▸ **ABOUT THIS EXERCISE**
Retype only the lines at the head of the records, first through the one with "ATOM 27 C CA", exactly as written.
THE DATA Start Marker
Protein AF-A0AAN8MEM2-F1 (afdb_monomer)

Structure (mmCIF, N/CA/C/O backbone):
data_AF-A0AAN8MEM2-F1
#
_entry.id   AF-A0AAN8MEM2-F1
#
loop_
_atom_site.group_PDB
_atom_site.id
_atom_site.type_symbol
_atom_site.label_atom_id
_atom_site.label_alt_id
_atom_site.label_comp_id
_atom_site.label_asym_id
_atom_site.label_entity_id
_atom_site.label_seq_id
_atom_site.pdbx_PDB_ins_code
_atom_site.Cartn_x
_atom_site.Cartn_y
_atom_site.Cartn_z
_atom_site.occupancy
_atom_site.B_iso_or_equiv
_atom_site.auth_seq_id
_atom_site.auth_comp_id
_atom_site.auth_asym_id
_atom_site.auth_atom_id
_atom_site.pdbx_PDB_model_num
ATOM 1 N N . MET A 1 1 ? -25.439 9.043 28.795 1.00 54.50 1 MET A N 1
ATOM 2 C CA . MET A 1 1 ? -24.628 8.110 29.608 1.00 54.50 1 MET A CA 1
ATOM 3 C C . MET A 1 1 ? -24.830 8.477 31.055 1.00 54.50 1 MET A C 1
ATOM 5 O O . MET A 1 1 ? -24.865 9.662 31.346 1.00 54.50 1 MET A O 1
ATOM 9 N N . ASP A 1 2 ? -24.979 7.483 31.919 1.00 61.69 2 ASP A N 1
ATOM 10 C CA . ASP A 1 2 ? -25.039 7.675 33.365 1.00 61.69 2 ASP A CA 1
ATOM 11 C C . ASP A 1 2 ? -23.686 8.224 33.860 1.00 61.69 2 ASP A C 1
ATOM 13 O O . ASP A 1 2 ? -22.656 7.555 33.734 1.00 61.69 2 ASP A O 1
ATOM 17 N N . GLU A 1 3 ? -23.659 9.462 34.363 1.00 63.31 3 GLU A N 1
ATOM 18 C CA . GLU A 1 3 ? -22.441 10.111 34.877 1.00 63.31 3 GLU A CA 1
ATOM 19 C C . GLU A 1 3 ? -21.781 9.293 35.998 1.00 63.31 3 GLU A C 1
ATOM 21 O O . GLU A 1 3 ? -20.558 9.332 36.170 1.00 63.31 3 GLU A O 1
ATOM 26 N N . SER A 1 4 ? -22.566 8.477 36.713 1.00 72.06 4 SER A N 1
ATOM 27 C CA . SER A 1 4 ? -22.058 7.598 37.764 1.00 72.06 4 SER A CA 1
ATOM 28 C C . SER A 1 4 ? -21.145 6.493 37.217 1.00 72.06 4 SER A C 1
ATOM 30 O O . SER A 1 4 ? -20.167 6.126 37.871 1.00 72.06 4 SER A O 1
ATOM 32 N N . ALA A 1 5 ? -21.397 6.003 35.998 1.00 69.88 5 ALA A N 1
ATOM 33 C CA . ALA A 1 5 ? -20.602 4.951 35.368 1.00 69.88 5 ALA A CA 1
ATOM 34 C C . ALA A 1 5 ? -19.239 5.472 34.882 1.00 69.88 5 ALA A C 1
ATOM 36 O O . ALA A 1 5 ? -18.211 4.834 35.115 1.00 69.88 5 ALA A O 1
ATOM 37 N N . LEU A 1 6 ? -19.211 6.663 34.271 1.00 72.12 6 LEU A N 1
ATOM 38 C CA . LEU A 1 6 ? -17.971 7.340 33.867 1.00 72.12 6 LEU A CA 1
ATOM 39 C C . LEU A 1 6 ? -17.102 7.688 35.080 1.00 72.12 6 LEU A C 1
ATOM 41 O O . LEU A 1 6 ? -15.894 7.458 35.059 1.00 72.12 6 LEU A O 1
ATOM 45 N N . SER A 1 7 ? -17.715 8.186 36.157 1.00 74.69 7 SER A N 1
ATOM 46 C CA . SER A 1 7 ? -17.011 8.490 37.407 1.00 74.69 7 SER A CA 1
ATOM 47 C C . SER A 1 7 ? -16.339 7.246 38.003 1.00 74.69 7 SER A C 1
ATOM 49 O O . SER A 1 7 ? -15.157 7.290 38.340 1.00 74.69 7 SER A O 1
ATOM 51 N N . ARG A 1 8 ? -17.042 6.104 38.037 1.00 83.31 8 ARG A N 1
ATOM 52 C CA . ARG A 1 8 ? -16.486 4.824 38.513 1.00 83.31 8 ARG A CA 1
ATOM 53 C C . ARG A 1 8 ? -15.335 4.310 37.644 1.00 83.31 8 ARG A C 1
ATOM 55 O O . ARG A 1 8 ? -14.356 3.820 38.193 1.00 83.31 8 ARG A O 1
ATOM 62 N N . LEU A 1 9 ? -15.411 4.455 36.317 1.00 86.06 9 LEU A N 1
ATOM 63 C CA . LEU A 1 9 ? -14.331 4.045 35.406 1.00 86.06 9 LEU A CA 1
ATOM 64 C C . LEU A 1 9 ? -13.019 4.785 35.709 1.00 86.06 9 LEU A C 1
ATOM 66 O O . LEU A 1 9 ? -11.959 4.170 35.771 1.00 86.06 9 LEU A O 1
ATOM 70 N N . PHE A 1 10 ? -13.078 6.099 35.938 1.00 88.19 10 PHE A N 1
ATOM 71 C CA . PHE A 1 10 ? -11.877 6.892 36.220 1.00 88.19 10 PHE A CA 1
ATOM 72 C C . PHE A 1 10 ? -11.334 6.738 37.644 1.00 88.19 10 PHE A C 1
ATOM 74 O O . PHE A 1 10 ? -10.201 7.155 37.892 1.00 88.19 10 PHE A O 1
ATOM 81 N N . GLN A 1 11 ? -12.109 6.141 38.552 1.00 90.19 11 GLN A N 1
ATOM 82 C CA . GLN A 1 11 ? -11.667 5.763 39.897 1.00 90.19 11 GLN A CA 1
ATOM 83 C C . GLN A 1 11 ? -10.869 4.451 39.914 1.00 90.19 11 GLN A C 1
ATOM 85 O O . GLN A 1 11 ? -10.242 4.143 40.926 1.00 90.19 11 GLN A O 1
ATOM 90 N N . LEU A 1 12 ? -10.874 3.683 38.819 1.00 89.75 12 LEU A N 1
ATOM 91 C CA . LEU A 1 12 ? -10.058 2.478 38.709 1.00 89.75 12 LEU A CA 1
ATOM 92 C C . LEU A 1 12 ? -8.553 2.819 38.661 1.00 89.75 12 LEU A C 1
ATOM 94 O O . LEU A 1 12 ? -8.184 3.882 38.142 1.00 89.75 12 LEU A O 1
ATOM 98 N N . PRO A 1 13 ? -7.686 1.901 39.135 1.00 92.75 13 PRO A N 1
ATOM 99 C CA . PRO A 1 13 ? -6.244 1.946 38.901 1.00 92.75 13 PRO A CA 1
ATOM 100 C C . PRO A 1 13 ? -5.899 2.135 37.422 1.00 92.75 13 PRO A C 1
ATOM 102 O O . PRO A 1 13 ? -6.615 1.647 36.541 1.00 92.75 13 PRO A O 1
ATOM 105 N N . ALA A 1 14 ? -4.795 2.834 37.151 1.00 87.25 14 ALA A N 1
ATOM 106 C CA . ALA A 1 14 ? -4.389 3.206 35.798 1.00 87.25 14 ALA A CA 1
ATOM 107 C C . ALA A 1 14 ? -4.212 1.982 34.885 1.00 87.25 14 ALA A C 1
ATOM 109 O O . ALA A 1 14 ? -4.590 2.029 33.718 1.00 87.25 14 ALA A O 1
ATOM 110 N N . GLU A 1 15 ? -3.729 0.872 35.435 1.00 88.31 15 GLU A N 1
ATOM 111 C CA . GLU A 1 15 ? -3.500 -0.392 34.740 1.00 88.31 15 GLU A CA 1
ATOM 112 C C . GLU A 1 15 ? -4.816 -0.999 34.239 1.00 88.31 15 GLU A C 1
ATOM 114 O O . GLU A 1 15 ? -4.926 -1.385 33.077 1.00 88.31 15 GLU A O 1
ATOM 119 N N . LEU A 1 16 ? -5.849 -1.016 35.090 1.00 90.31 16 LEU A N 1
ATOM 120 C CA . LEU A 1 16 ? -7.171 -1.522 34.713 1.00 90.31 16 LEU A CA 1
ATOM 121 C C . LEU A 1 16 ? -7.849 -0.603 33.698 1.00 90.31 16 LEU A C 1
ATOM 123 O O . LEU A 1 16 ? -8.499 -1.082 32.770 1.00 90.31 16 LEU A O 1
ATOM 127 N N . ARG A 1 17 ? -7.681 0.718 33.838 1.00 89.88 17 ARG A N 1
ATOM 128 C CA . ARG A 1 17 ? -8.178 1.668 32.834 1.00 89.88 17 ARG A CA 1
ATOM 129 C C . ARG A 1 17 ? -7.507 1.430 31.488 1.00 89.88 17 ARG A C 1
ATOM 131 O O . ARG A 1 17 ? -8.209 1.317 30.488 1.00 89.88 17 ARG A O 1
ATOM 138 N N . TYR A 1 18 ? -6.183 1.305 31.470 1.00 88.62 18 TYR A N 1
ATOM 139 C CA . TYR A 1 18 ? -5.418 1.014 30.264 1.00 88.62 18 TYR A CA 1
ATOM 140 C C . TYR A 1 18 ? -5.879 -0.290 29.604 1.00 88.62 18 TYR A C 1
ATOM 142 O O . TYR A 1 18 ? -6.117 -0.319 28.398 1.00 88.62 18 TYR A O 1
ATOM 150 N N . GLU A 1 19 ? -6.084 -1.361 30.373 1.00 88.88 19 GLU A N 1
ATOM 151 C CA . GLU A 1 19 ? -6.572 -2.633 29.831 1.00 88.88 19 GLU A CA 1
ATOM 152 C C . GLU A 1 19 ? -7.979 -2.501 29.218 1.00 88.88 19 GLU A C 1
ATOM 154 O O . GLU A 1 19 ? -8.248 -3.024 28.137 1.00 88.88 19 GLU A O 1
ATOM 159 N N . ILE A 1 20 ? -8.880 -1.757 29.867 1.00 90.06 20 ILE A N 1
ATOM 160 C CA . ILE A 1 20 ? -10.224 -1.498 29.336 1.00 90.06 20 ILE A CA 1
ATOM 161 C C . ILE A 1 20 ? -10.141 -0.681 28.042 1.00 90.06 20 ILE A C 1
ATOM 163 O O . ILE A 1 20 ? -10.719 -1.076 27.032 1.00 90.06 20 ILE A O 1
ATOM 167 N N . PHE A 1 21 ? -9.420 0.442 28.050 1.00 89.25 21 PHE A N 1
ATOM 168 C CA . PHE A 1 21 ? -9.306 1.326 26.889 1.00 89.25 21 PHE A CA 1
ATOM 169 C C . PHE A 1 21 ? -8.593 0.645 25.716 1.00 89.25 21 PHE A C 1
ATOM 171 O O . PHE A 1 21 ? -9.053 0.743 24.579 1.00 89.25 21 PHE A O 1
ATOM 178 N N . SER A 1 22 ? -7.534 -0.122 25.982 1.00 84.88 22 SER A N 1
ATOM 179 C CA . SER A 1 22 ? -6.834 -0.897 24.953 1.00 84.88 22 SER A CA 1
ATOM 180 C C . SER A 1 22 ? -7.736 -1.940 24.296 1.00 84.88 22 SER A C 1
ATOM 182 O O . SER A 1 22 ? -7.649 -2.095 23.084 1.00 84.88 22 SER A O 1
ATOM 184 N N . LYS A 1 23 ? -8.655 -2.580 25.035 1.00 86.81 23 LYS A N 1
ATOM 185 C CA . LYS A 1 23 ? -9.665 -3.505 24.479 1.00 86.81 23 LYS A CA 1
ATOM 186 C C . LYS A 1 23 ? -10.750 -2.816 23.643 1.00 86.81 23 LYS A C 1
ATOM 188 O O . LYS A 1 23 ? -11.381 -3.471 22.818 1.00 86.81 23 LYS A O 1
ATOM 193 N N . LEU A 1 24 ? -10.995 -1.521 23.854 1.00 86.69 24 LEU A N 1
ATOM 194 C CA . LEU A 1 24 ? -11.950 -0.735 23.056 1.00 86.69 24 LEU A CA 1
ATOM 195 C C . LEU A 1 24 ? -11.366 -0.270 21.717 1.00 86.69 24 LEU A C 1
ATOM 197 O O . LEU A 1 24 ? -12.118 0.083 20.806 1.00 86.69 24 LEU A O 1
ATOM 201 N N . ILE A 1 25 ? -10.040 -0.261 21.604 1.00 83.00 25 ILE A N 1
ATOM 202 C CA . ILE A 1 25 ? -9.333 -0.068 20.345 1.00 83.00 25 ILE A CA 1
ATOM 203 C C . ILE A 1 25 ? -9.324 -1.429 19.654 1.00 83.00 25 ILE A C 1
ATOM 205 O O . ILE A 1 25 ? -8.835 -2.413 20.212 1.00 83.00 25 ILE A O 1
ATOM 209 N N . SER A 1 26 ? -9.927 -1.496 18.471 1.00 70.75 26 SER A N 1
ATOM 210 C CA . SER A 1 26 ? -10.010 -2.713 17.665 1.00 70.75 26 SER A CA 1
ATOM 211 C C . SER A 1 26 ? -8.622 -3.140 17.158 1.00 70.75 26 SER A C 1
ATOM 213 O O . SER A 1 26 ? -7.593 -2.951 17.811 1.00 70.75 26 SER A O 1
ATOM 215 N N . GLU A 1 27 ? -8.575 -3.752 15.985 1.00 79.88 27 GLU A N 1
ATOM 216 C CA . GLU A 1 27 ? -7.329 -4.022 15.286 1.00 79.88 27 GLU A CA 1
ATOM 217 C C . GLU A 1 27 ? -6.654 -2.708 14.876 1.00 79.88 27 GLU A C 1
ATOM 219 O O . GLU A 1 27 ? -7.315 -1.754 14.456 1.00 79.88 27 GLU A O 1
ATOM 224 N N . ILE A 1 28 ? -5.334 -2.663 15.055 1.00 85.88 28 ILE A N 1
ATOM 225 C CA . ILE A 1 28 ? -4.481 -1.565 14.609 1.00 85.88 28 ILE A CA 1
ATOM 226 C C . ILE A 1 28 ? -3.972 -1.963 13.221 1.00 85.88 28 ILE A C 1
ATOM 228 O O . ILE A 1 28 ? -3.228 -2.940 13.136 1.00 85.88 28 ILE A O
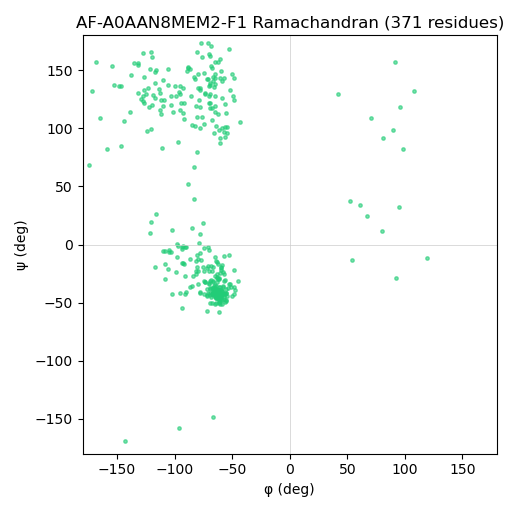 1
ATOM 232 N N . PRO A 1 29 ? -4.367 -1.276 12.144 1.00 87.31 29 PRO A N 1
ATOM 233 C CA . PRO A 1 29 ? -3.920 -1.644 10.810 1.00 87.31 29 PRO A CA 1
ATOM 234 C C . PRO A 1 29 ? -2.435 -1.317 10.633 1.00 87.31 29 PRO A C 1
ATOM 236 O O . PRO A 1 29 ? -1.947 -0.292 11.116 1.00 87.31 29 PRO A O 1
ATOM 239 N N . LEU A 1 30 ? -1.729 -2.196 9.923 1.00 90.69 30 LEU A N 1
ATOM 240 C CA . LEU A 1 30 ? -0.329 -2.016 9.553 1.00 90.69 30 LEU A CA 1
ATOM 241 C C . LEU A 1 30 ? -0.223 -1.611 8.082 1.00 90.69 30 LEU A C 1
ATOM 243 O O . LEU A 1 30 ? -0.737 -2.310 7.209 1.00 90.69 30 LEU A O 1
ATOM 247 N N . THR A 1 31 ? 0.489 -0.525 7.797 1.00 90.56 31 THR A N 1
ATOM 248 C CA . THR A 1 31 ? 0.950 -0.215 6.443 1.00 90.56 31 THR A CA 1
ATOM 249 C C . THR A 1 31 ? 2.403 -0.646 6.295 1.00 90.56 31 THR A C 1
ATOM 251 O O . THR A 1 31 ? 3.263 -0.261 7.086 1.00 90.56 31 THR A O 1
ATOM 254 N N . VAL A 1 32 ? 2.685 -1.435 5.260 1.00 91.75 32 VAL A N 1
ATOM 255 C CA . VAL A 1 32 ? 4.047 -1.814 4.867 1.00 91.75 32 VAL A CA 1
THE DATA End Marker
▸ **TASK RESPONSE**
Protein AF-A0AAN8MEM2-F1 (afdb_monomer)

Structure (mmCIF, N/CA/C/O backbone):
data_AF-A0AAN8MEM2-F1
#
_entry.id   AF-A0AAN8MEM2-F1
#
loop_
_atom_site.group_PDB
_atom_site.id
_atom_site.type_symbol
_atom_site.label_atom_id
_atom_site.label_alt_id
_atom_site.label_comp_id
_atom_site.label_asym_id
_atom_site.label_entity_id
_atom_site.label_seq_id
_atom_site.pdbx_PDB_ins_code
_atom_site.Cartn_x
_atom_site.Cartn_y
_atom_site.Cartn_z
_atom_site.occupancy
_atom_site.B_iso_or_equiv
_atom_site.auth_seq_id
_atom_site.auth_comp_id
_atom_site.auth_asym_id
_atom_site.auth_atom_id
_atom_site.pdbx_PDB_model_num
ATOM 1 N N . MET A 1 1 ? -25.439 9.043 28.795 1.00 54.50 1 MET A N 1
ATOM 2 C CA . MET A 1 1 ? -24.628 8.110 29.608 1.00 54.50 1 MET A CA 1
ATOM 3 C C . MET A 1 1 ? -24.830 8.477 31.055 1.00 54.50 1 MET A C 1
ATOM 5 O O . MET A 1 1 ? -24.865 9.662 31.346 1.00 54.50 1 MET A O 1
ATOM 9 N N . ASP A 1 2 ? -24.979 7.483 31.919 1.00 61.69 2 ASP A N 1
ATOM 10 C CA . ASP A 1 2 ? -25.039 7.675 33.365 1.00 61.69 2 ASP A CA 1
ATOM 11 C C . ASP A 1 2 ? -23.686 8.224 33.860 1.00 61.69 2 ASP A C 1
ATOM 13 O O . ASP A 1 2 ? -22.656 7.555 33.734 1.00 61.69 2 ASP A O 1
ATOM 17 N N . GLU A 1 3 ? -23.659 9.462 34.363 1.00 63.31 3 GLU A N 1
ATOM 18 C CA . GLU A 1 3 ? -22.441 10.111 34.877 1.00 63.31 3 GLU A CA 1
ATOM 19 C C . GLU A 1 3 ? -21.781 9.293 35.998 1.00 63.31 3 GLU A C 1
ATOM 21 O O . GLU A 1 3 ? -20.558 9.332 36.170 1.00 63.31 3 GLU A O 1
ATOM 26 N N . SER A 1 4 ? -22.566 8.477 36.713 1.00 72.06 4 SER A N 1
ATOM 27 C CA . SER A 1 4 ? -22.058 7.598 37.764 1.00 72.06 4 SER A CA 1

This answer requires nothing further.